| WORK REQUIRED |
The expected result is the material below, reproduced exactly from its first line through the line containing "Solvent-accessible surface area".
━━━━━━━━━━
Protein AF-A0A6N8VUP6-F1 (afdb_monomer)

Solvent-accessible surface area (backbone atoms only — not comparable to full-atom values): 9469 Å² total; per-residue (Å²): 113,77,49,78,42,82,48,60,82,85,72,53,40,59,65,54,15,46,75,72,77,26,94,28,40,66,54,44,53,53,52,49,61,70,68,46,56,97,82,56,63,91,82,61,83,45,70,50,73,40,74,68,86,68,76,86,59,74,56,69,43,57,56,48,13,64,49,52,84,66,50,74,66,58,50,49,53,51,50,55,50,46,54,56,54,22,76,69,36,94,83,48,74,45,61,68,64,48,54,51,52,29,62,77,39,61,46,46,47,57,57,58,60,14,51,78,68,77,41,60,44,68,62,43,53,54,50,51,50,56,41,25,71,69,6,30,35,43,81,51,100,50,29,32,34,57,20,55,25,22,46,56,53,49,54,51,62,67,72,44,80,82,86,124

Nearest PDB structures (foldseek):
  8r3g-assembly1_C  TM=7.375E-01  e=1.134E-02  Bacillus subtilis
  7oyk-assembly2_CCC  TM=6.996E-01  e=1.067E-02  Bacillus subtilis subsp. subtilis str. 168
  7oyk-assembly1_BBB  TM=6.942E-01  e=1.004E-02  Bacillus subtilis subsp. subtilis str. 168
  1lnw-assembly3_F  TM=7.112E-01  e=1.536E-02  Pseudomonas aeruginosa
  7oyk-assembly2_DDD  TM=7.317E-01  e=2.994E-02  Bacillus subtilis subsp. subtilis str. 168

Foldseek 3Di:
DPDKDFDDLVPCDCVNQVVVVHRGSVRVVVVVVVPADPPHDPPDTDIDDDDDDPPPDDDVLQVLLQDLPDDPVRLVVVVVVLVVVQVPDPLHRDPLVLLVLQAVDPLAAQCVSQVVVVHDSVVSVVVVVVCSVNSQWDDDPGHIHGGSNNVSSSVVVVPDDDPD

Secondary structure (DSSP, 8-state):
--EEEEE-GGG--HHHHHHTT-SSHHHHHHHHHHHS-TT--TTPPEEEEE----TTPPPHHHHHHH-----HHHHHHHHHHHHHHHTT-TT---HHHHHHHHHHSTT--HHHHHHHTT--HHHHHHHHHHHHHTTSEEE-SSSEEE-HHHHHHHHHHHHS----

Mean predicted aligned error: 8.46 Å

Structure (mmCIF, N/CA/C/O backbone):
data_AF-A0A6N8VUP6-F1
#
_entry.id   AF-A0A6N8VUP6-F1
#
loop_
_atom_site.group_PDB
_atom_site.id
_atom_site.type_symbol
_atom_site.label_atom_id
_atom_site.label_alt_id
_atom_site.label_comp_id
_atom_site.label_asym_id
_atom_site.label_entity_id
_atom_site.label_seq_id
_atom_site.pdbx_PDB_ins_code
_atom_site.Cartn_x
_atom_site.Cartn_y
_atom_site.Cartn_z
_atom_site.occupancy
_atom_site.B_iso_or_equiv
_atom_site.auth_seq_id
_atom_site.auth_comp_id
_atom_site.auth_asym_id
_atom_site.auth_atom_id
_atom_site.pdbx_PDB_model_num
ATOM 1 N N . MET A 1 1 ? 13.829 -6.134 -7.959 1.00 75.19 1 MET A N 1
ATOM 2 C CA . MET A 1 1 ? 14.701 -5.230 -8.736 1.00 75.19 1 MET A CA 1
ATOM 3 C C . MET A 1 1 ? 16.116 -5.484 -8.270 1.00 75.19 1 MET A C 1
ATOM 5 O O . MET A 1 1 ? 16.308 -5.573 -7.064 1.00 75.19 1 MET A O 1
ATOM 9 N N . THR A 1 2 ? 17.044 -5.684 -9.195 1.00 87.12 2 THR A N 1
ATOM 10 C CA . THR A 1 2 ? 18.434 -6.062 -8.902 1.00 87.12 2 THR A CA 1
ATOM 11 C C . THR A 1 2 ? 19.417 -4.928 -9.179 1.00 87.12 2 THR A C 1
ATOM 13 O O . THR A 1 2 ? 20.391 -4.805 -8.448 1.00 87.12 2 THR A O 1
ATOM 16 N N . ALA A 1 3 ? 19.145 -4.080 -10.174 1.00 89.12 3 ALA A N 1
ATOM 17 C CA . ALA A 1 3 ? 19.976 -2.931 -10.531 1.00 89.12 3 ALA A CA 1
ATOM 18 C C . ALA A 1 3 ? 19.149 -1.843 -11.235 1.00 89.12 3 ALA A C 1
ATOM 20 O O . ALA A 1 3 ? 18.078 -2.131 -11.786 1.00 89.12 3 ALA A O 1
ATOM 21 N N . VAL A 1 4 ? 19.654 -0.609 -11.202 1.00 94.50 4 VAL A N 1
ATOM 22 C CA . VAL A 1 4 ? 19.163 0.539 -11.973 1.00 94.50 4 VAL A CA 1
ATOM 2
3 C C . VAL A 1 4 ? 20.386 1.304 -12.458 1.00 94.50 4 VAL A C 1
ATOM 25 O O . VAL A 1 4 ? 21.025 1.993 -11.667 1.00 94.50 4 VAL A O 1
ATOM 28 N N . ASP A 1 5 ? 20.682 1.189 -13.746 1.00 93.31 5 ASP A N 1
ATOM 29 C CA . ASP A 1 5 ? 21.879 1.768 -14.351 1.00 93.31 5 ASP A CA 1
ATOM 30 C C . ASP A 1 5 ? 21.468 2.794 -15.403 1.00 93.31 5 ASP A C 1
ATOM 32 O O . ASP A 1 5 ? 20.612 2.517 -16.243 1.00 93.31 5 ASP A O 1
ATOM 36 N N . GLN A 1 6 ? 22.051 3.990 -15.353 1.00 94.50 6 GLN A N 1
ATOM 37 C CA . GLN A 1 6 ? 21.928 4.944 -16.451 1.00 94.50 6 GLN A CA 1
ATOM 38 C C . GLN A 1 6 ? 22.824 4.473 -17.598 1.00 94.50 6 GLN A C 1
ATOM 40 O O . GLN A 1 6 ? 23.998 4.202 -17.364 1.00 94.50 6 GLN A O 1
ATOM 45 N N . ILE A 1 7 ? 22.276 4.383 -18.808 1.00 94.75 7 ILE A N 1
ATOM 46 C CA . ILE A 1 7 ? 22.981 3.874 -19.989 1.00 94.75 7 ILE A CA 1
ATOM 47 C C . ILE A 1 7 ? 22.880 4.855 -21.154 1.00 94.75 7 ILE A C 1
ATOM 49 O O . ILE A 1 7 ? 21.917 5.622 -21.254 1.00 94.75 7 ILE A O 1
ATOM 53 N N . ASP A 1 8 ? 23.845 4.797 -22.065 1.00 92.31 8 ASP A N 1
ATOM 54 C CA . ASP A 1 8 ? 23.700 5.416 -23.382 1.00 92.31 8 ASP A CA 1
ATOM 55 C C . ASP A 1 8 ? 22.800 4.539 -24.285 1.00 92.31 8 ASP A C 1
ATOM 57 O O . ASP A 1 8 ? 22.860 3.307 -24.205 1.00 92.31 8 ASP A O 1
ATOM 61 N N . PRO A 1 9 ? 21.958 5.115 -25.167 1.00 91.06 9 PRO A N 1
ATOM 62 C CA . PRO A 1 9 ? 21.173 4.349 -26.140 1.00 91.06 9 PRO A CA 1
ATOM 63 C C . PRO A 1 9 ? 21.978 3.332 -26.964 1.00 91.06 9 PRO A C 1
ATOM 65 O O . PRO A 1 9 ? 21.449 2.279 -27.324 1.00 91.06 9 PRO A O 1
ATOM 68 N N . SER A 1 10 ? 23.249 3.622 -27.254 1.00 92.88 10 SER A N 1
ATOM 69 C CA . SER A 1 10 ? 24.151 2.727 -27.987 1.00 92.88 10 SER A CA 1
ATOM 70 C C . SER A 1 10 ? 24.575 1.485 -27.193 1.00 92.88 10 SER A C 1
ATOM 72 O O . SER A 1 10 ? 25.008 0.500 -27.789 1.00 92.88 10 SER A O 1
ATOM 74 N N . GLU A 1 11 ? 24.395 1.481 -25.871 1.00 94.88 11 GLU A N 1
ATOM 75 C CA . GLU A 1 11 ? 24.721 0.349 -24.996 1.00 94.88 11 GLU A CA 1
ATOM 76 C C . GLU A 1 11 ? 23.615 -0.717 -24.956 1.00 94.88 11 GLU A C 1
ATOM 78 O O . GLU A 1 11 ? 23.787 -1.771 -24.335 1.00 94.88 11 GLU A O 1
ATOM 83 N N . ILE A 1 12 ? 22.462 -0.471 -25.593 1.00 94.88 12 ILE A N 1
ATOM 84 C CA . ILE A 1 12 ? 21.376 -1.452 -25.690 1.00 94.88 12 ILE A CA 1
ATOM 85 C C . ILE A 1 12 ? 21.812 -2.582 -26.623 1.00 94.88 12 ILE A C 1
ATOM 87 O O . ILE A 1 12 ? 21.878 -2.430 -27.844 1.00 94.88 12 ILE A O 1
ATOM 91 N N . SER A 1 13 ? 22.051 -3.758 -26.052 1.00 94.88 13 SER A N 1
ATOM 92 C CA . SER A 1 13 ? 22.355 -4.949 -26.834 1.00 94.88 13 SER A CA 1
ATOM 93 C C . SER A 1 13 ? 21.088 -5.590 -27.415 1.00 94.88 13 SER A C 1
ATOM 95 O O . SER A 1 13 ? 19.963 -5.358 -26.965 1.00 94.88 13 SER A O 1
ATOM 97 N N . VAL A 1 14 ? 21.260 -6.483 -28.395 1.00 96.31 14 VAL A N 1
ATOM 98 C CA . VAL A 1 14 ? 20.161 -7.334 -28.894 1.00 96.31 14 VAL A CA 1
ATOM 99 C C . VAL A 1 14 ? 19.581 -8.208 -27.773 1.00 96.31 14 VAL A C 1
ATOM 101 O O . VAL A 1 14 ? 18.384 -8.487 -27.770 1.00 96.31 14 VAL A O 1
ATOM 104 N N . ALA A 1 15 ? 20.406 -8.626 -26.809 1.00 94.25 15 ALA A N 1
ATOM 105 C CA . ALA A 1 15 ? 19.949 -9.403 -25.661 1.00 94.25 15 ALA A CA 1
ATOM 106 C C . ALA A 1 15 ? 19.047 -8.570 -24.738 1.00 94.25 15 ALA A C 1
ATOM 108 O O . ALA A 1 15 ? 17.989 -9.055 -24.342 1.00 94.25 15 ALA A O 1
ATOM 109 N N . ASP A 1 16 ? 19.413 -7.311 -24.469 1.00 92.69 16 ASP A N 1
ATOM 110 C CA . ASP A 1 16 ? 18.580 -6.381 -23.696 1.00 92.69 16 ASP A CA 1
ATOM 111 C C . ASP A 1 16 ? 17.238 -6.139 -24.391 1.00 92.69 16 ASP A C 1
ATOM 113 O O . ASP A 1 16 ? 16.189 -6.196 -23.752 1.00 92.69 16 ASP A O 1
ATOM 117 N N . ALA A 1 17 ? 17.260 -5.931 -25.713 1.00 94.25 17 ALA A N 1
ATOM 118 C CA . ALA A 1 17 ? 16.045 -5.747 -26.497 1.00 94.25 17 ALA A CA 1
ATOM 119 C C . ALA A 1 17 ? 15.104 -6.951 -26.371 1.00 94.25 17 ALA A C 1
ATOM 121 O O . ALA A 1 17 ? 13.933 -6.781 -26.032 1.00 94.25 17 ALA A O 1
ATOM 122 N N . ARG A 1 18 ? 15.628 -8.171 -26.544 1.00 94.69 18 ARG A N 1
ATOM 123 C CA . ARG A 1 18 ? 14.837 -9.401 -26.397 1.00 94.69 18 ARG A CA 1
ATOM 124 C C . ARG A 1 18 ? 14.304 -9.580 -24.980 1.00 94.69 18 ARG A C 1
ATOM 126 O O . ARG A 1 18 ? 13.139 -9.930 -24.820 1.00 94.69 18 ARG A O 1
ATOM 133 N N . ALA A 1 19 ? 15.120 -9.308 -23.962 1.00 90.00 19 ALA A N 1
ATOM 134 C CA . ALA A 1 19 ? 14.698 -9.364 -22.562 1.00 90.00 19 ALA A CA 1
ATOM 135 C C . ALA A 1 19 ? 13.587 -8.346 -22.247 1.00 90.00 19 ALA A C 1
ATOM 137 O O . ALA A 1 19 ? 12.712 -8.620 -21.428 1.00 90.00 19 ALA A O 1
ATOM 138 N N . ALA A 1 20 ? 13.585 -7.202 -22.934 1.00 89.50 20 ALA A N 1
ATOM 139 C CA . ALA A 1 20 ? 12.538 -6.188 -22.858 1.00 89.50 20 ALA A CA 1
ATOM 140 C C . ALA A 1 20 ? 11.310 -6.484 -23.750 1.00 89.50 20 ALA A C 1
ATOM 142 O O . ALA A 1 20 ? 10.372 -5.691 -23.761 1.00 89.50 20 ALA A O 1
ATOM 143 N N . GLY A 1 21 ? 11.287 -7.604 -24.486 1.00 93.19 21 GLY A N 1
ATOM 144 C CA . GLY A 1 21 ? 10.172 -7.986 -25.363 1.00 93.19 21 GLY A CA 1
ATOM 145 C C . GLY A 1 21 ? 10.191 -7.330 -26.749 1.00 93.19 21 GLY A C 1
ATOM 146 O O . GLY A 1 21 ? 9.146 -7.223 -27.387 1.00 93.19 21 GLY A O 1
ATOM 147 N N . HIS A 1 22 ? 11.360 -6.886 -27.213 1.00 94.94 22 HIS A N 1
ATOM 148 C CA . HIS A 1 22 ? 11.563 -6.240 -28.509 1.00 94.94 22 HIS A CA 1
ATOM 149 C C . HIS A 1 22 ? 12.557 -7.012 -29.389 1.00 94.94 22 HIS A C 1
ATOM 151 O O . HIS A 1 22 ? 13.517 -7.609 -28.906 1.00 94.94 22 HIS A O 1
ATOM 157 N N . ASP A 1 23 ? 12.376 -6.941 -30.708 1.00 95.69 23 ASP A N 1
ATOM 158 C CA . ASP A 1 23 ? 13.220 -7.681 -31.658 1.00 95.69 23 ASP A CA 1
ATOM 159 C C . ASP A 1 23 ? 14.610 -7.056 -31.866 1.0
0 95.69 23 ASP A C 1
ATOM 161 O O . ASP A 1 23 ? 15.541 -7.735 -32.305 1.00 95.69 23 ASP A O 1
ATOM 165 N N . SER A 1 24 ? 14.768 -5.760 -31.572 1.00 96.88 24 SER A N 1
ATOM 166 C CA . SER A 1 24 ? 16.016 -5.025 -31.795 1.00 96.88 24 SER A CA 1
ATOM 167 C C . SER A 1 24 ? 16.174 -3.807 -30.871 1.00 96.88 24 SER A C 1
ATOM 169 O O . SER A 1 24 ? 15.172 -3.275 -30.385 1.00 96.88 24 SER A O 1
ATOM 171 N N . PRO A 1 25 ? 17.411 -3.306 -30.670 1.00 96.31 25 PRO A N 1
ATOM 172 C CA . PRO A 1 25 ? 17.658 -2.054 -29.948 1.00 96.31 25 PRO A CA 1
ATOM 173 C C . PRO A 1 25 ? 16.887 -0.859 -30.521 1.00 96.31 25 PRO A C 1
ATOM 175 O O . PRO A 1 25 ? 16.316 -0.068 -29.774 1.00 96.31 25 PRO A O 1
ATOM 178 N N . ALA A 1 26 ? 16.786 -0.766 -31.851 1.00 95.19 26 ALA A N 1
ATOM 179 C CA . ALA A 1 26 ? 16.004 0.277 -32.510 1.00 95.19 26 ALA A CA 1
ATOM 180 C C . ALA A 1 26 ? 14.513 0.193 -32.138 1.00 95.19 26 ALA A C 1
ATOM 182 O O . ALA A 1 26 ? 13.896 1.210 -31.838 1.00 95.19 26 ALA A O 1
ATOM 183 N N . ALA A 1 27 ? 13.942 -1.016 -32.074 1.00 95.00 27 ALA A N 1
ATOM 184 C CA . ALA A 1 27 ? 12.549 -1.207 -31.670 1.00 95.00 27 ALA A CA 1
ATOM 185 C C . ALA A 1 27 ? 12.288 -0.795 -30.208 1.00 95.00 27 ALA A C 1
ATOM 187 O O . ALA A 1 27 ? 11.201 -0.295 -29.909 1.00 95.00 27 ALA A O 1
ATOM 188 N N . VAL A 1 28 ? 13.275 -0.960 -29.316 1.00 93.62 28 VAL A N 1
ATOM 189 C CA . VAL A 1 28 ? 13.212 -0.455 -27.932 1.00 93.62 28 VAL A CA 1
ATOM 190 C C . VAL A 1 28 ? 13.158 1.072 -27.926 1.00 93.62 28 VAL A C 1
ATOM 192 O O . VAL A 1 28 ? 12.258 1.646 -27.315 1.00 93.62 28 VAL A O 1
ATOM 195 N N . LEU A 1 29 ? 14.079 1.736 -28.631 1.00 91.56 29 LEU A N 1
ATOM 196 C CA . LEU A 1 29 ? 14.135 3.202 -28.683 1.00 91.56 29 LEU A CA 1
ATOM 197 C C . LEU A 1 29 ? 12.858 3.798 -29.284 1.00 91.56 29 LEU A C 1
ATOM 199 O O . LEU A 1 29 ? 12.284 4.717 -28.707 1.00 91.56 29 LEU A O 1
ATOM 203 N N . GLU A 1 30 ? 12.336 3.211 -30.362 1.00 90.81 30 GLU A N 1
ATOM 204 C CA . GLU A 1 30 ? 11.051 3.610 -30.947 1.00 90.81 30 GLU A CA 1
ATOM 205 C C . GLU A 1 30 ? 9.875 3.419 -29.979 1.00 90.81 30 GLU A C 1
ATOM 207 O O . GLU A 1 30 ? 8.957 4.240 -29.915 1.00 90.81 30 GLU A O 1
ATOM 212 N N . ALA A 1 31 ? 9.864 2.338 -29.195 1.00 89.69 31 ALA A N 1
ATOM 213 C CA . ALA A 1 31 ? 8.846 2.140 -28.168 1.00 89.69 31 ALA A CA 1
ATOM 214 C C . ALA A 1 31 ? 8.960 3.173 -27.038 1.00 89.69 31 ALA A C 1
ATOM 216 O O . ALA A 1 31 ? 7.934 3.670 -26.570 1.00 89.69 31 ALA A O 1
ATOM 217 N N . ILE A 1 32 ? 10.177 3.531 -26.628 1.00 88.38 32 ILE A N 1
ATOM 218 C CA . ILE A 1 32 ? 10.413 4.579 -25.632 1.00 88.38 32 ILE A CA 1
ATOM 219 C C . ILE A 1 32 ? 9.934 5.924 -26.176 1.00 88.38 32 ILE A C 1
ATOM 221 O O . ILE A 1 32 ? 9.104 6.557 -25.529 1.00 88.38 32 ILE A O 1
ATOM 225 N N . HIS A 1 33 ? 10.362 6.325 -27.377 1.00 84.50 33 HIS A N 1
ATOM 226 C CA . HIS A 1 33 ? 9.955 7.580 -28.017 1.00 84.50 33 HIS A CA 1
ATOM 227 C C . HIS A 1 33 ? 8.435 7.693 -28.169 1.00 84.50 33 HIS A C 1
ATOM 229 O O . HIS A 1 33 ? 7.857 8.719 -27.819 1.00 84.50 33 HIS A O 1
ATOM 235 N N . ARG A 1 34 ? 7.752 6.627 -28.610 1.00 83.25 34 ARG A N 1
━━━━━━━━━━
| ANSWER FOR THE TASK |
Protein AF-A0A6N8VUP6-F1 (afdb_monomer)

Solvent-accessible surface area (backbone atoms only — not comparable to full-atom values): 9469 Å² total; per-residue (Å²): 113,77,49,78,42,82,48,60,82,85,72,53,40,59,65,54,15,46,75,72,77,26,94,28,40,66,54,44,53,53,52,49,61,70,68,46,56,97,82,56,63,91,82,61,83,45,70,50,73,40,74,68,86,68,76,86,59,74,56,69,43,57,56,48,13,64,49,52,84,66,50,74,66,58,50,49,53,51,50,55,50,46,54,56,54,22,76,69,36,94,83,48,74,45,61,68,64,48,54,51,52,29,62,77,39,61,46,46,47,57,57,58,60,14,51,78,68,77,41,60,44,68,62,43,53,54,50,51,50,56,41,25,71,69,6,30,35,43,81,51,100,50,29,32,34,57,20,55,25,22,46,56,53,49,54,51,62,67,72,44,80,82,86,124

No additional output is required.